In the situations of most nonlinear optical devices of interest, with the exception of saturable absorbers, the perturbation method can be applied to expand the total optical polarization in terms of a series of linear and nonlinear polarizations:

\[\tag{9-1}\pmb{P}(\mathbf{r},t)=\pmb{P}^{(1)}(\mathbf{r},t)+\pmb{P}^{(2)}(\mathbf{r},t)+\pmb{P}^{(3)}(\mathbf{r},t)+\cdots\]
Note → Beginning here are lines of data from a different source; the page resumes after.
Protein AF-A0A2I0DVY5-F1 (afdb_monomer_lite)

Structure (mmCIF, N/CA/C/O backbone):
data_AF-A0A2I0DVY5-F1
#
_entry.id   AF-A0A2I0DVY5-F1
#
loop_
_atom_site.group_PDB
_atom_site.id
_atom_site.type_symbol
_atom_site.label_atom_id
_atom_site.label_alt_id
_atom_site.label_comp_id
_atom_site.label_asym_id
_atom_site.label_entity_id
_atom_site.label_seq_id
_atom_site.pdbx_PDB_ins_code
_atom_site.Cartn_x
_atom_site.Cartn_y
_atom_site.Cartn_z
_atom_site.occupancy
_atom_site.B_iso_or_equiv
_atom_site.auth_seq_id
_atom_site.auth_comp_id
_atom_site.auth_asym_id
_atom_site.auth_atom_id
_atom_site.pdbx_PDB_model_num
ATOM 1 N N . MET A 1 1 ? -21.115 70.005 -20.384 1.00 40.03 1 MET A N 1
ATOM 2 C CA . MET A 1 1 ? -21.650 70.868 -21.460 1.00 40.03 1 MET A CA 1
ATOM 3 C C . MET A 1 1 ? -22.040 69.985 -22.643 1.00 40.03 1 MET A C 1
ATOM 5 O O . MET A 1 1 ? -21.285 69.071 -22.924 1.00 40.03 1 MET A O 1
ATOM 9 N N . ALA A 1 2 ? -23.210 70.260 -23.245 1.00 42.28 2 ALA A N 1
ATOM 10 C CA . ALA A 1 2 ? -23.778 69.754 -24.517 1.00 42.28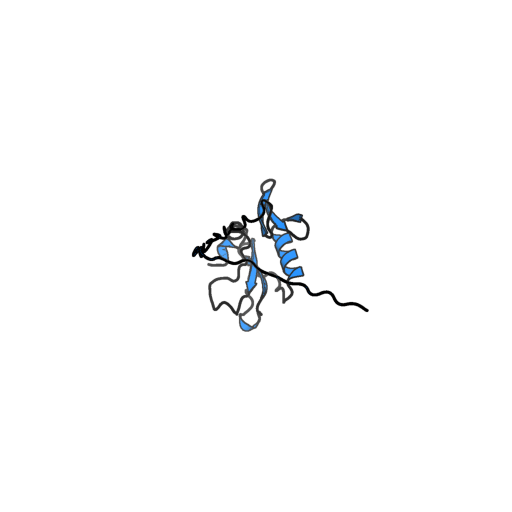 2 ALA A CA 1
ATOM 11 C C . ALA A 1 2 ? -23.867 68.215 -24.702 1.00 42.28 2 ALA A C 1
ATOM 13 O O . ALA A 1 2 ? -22.868 67.560 -24.948 1.00 42.28 2 ALA A O 1
ATOM 14 N N . LYS A 1 3 ? -25.008 67.534 -24.492 1.00 40.94 3 LYS A N 1
ATOM 15 C CA . LYS A 1 3 ? -26.237 67.471 -25.326 1.00 40.94 3 LYS A CA 1
ATOM 16 C C . LYS A 1 3 ? -25.975 67.368 -26.838 1.00 40.94 3 LYS A C 1
ATOM 18 O O . LYS A 1 3 ? -25.694 68.375 -27.476 1.00 40.94 3 LYS A O 1
ATOM 23 N N . SER A 1 4 ? -26.239 66.193 -27.412 1.00 50.62 4 SER A N 1
ATOM 24 C CA . SER A 1 4 ? -27.001 66.075 -28.666 1.00 50.62 4 SER A CA 1
ATOM 25 C C . SER A 1 4 ? -27.592 64.674 -28.820 1.00 50.62 4 SER A C 1
ATOM 27 O O . SER A 1 4 ? -26.925 63.723 -29.204 1.00 50.62 4 SER A O 1
ATOM 29 N N . MET A 1 5 ? -28.878 64.584 -28.478 1.00 50.94 5 MET A N 1
ATOM 30 C CA . MET A 1 5 ? -29.826 63.627 -29.040 1.00 50.94 5 MET A CA 1
ATOM 31 C C . MET A 1 5 ? -30.281 64.160 -30.401 1.00 50.94 5 MET A C 1
ATOM 33 O O . MET A 1 5 ? -30.806 65.267 -30.436 1.00 50.94 5 MET A O 1
ATOM 37 N N . LEU A 1 6 ? -30.191 63.364 -31.464 1.00 51.00 6 LEU A N 1
ATOM 38 C CA . LEU A 1 6 ? -31.131 63.376 -32.594 1.00 51.00 6 LEU A CA 1
ATOM 39 C C . LEU A 1 6 ? -31.081 61.960 -33.223 1.00 51.00 6 LEU A C 1
ATOM 41 O O . LEU A 1 6 ? -30.001 61.500 -33.563 1.00 51.00 6 LEU A O 1
ATOM 45 N N . MET A 1 7 ? -32.134 61.123 -33.170 1.00 38.91 7 MET A N 1
ATOM 46 C CA . MET A 1 7 ? -33.393 61.223 -33.944 1.00 38.91 7 MET A CA 1
ATOM 47 C C . MET A 1 7 ? -33.065 60.949 -35.435 1.00 38.91 7 MET A C 1
ATOM 49 O O . MET A 1 7 ? -32.249 61.661 -35.991 1.00 38.91 7 MET A O 1
ATOM 53 N N . ARG A 1 8 ? -33.598 59.969 -36.181 1.00 43.38 8 ARG A N 1
ATOM 54 C CA . ARG A 1 8 ? -34.869 59.232 -36.137 1.00 43.38 8 ARG A CA 1
ATOM 55 C C . ARG A 1 8 ? -34.874 58.172 -37.274 1.00 43.38 8 ARG A C 1
ATOM 57 O O . ARG A 1 8 ? -34.469 58.505 -38.374 1.00 43.38 8 ARG A O 1
ATOM 64 N N . TRP A 1 9 ? -35.442 56.993 -36.991 1.00 47.97 9 TRP A N 1
ATOM 65 C CA . TRP A 1 9 ? -36.455 56.228 -37.763 1.00 47.97 9 TRP A CA 1
ATOM 66 C C . TRP A 1 9 ? -36.155 55.652 -39.159 1.00 47.97 9 TRP A C 1
ATOM 68 O O . TRP A 1 9 ? -35.731 56.374 -40.045 1.00 47.97 9 TRP A O 1
ATOM 78 N N . ILE A 1 10 ? -36.540 54.376 -39.338 1.00 57.91 10 ILE A N 1
ATOM 79 C CA . ILE A 1 10 ? -37.308 53.726 -40.439 1.00 57.91 10 ILE A CA 1
ATOM 80 C C . ILE A 1 10 ? -37.319 52.224 -40.061 1.00 57.91 10 ILE A C 1
ATOM 82 O O . ILE A 1 10 ? -36.26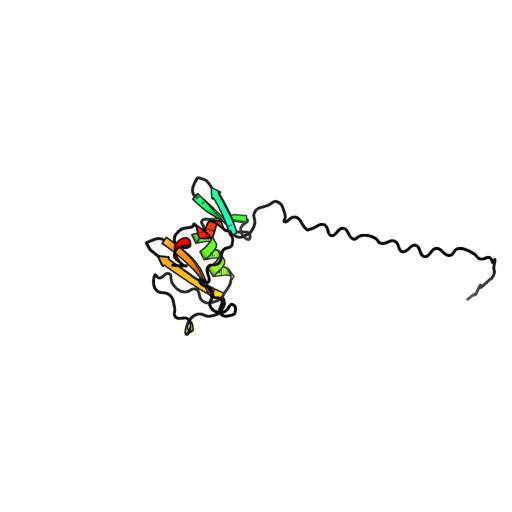3 51.623 -39.924 1.00 57.91 10 ILE A O 1
ATOM 86 N N . SER A 1 11 ? -38.401 51.680 -39.497 1.00 49.50 11 SER A N 1
ATOM 87 C CA . SER A 1 11 ? -39.611 51.129 -40.140 1.00 49.50 11 SER A CA 1
ATOM 88 C C . SER A 1 11 ? -39.394 49.813 -40.903 1.00 49.50 11 SER A C 1
ATOM 90 O O . SER A 1 11 ? -38.506 49.711 -41.737 1.00 49.50 11 SER A O 1
ATOM 92 N N . LEU A 1 12 ? -40.342 48.896 -40.664 1.00 54.97 12 LEU A N 1
ATOM 93 C CA . LEU A 1 12 ? -40.712 47.682 -41.412 1.00 54.97 12 L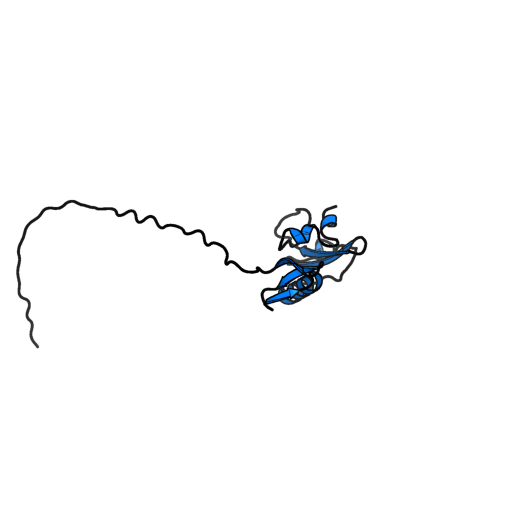EU A CA 1
ATOM 94 C C . LEU A 1 12 ? -40.065 46.331 -41.034 1.00 54.97 12 LEU A C 1
ATOM 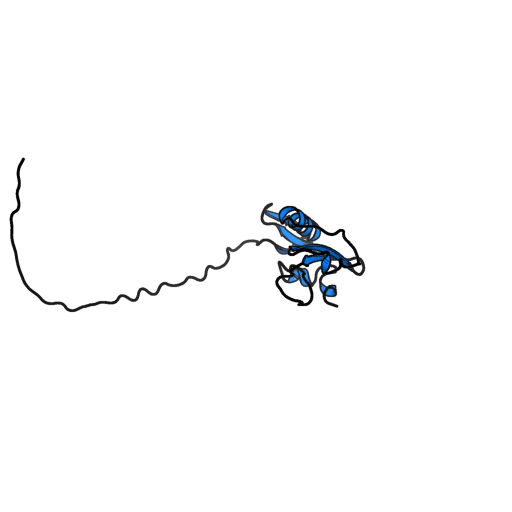96 O O . LEU A 1 12 ? -39.050 45.912 -41.566 1.00 54.97 12 LEU A O 1
ATOM 100 N N . THR A 1 13 ? -40.783 45.647 -40.133 1.00 55.88 13 THR A N 1
ATOM 101 C CA . THR A 1 13 ? -41.456 44.338 -40.307 1.00 55.88 13 THR A CA 1
ATOM 102 C C . THR A 1 13 ? -40.745 43.144 -40.948 1.00 55.88 13 THR A C 1
ATOM 104 O O . THR A 1 13 ? -40.205 43.228 -42.043 1.00 55.88 13 THR A O 1
ATOM 107 N N . CYS A 1 14 ? -41.120 41.991 -40.381 1.00 44.28 14 CYS A N 1
ATOM 108 C CA . CYS A 1 14 ? -41.245 40.671 -41.007 1.00 44.28 14 CYS A CA 1
ATOM 109 C C . CYS A 1 14 ? -40.033 39.760 -40.809 1.00 44.28 14 CYS A C 1
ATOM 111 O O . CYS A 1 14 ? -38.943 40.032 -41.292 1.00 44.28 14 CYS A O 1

where \(\pmb{P}^{(1)}\) is the linear polarization and \(\pmb{P}^{(2)}\) and \(\pmb{P}^{(3)}\) are the second- and third-order nonlinear polarizations, respectively. Except in some special cases, nonlinear polarizations of fourth order and beyond are usually not important and thus can be ignored.

Linear polarization, \(\pmb{P}^{(1)}\) is a linear function of the optical field, whereas nonlinear polarizations \(\pmb{P}^{(2)}\) and \(\pmb{P}^{(3)}\) are, respectively, quadratic and cubic functions of the optical field:

\[\tag{9-2}\pmb{P}^{(1)}(\mathbf{r},t)=\epsilon_0\displaystyle\int\limits_{-\infty}^\infty\text{d}\mathbf{r}'\int\limits_{-\infty}^t\text{d}t'\boldsymbol{\chi}^{(1)}(\mathbf{r}-\mathbf{r}',t-t')\cdot\pmb{E}(\mathbf{r}',t')\]
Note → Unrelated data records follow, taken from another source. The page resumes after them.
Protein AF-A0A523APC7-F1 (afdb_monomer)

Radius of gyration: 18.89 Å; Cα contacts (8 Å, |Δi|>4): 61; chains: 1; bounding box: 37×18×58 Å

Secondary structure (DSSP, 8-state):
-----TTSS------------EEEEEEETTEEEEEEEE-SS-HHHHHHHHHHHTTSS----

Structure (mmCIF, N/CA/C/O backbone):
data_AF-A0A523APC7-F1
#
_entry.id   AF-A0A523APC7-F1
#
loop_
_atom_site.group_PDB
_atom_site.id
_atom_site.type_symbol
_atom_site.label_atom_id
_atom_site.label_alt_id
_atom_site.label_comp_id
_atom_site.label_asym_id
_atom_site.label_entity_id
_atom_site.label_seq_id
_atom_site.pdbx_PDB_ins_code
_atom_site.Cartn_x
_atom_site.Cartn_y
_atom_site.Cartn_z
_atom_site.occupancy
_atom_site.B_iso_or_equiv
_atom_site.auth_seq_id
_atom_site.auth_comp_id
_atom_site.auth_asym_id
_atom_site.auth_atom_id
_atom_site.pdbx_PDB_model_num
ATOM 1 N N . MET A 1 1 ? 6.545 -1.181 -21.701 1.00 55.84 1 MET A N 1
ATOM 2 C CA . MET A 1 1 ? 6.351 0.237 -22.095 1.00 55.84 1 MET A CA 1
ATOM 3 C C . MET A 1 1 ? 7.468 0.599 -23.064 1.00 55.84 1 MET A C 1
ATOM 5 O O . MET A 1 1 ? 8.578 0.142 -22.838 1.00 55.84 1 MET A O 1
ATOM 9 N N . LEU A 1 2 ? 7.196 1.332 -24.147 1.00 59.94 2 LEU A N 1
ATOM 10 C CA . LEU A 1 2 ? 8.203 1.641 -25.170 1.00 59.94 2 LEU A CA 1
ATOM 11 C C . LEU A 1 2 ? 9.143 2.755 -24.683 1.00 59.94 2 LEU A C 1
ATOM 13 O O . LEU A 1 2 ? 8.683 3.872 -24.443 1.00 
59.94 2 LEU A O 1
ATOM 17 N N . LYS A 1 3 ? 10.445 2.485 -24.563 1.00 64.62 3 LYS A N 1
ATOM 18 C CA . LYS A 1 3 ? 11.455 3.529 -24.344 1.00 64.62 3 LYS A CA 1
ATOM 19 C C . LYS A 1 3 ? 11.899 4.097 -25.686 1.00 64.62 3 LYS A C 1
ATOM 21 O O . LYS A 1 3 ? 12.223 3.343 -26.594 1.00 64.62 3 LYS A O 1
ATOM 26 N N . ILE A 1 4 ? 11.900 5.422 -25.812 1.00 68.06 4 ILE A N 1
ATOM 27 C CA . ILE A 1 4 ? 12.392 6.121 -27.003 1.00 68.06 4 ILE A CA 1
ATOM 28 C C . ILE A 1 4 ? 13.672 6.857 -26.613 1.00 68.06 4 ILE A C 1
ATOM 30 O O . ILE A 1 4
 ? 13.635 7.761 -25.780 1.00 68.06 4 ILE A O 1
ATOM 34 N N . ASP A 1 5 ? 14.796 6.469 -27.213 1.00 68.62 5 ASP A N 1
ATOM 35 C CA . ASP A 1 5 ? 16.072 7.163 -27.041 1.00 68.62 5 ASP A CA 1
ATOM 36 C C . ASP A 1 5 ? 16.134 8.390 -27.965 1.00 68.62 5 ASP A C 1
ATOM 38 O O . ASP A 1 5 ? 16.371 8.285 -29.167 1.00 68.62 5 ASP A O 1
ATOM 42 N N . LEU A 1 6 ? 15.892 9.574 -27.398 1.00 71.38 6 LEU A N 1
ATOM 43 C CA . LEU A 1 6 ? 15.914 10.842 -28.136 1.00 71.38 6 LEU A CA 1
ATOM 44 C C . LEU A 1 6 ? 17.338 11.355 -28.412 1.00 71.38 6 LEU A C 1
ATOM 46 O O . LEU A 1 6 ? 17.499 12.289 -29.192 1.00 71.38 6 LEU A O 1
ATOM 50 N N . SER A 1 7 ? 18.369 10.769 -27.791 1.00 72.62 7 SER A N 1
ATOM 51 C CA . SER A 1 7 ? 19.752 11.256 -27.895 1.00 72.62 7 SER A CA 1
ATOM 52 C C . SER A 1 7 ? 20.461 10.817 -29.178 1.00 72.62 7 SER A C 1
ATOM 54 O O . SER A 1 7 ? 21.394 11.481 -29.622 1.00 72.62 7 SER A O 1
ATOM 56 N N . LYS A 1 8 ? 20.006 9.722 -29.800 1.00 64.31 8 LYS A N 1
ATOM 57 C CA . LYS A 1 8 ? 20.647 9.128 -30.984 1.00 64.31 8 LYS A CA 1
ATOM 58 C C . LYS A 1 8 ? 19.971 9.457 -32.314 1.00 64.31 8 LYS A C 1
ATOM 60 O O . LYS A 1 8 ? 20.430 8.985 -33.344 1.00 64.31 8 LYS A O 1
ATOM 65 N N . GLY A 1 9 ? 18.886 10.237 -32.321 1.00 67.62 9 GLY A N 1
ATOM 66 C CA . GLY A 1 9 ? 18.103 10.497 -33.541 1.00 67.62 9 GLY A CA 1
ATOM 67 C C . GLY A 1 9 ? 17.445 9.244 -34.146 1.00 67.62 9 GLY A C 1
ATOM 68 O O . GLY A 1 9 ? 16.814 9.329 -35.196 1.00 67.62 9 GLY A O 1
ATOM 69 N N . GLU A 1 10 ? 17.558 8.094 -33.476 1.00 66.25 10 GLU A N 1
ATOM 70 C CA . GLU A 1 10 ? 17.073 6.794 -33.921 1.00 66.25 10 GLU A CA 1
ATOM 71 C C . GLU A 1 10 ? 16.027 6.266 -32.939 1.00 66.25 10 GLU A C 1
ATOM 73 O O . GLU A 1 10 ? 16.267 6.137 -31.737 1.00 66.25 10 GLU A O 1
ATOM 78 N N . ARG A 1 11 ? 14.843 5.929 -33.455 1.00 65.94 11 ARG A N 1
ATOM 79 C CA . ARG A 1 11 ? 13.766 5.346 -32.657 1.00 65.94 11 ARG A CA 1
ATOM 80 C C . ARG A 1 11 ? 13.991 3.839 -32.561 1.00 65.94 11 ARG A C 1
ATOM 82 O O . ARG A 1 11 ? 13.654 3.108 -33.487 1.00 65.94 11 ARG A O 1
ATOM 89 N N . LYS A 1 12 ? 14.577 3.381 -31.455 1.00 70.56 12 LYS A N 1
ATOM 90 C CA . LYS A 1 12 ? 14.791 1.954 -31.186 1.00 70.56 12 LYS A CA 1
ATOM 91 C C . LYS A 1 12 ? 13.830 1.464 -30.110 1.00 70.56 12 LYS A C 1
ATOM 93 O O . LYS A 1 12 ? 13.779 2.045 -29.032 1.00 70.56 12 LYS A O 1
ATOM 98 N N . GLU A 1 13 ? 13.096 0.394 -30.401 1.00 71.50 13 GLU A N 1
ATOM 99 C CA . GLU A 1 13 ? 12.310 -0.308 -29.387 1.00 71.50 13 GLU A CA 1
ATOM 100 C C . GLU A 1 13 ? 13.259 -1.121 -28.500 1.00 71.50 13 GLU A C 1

\[\tag{9-3}\pmb{P}^{(2)}(\mathbf{r},t)=\epsilon_0\displaystyle\int\limits_{-\infty}^\infty\text{d}\mathbf{r_1}\int\limits_{-\infty}^\infty\text{d}\mathbf{r_2}\int\limits_{-\infty}^t\text{d}t_1\int\limits_{-\infty}^t\text{d}t_2\boldsymbol{\chi}^{(2)}(\mathbf{r}-\mathbf{r}_1,t-t_1;\mathbf{r}-\mathbf{r}_2,t-t_2):\pmb{E}(\mathbf{r}_1,t_1)\pmb{E}(\mathbf{r}_2,t_2)\]

\[\tag{9-4}\pmb{P}^{(3)}(\mathbf{r},t)=\epsilon_0\displaystyle\int\limits_{-\infty}^\infty\text{d}\mathbf{r_1}\int\limits_{-\infty}^\infty\text{d}\mathbf{r_2}\int\limits_{-\infty}^\infty\text{d}\mathbf{r_3}\int\limits_{-\infty}^t\text{d}t_1\int\limits_{-\infty}^t\text{d}t_2\int\limits_{-\infty}^t\text{d}t_3\boldsymbol{\chi}^{(3)}(\mathbf{r}-\mathbf{r}_1,t-t_1;\mathbf{r}-\mathbf{r}_2,t-t_2;\mathbf{r}-\mathbf{r}_3,t-t_3)\vdots\pmb{E}(\mathbf{r}_1,t_1)\pmb{E}(\mathbf{r}_2,t_2)\pmb{E}(\mathbf{r}_3,t_3)\]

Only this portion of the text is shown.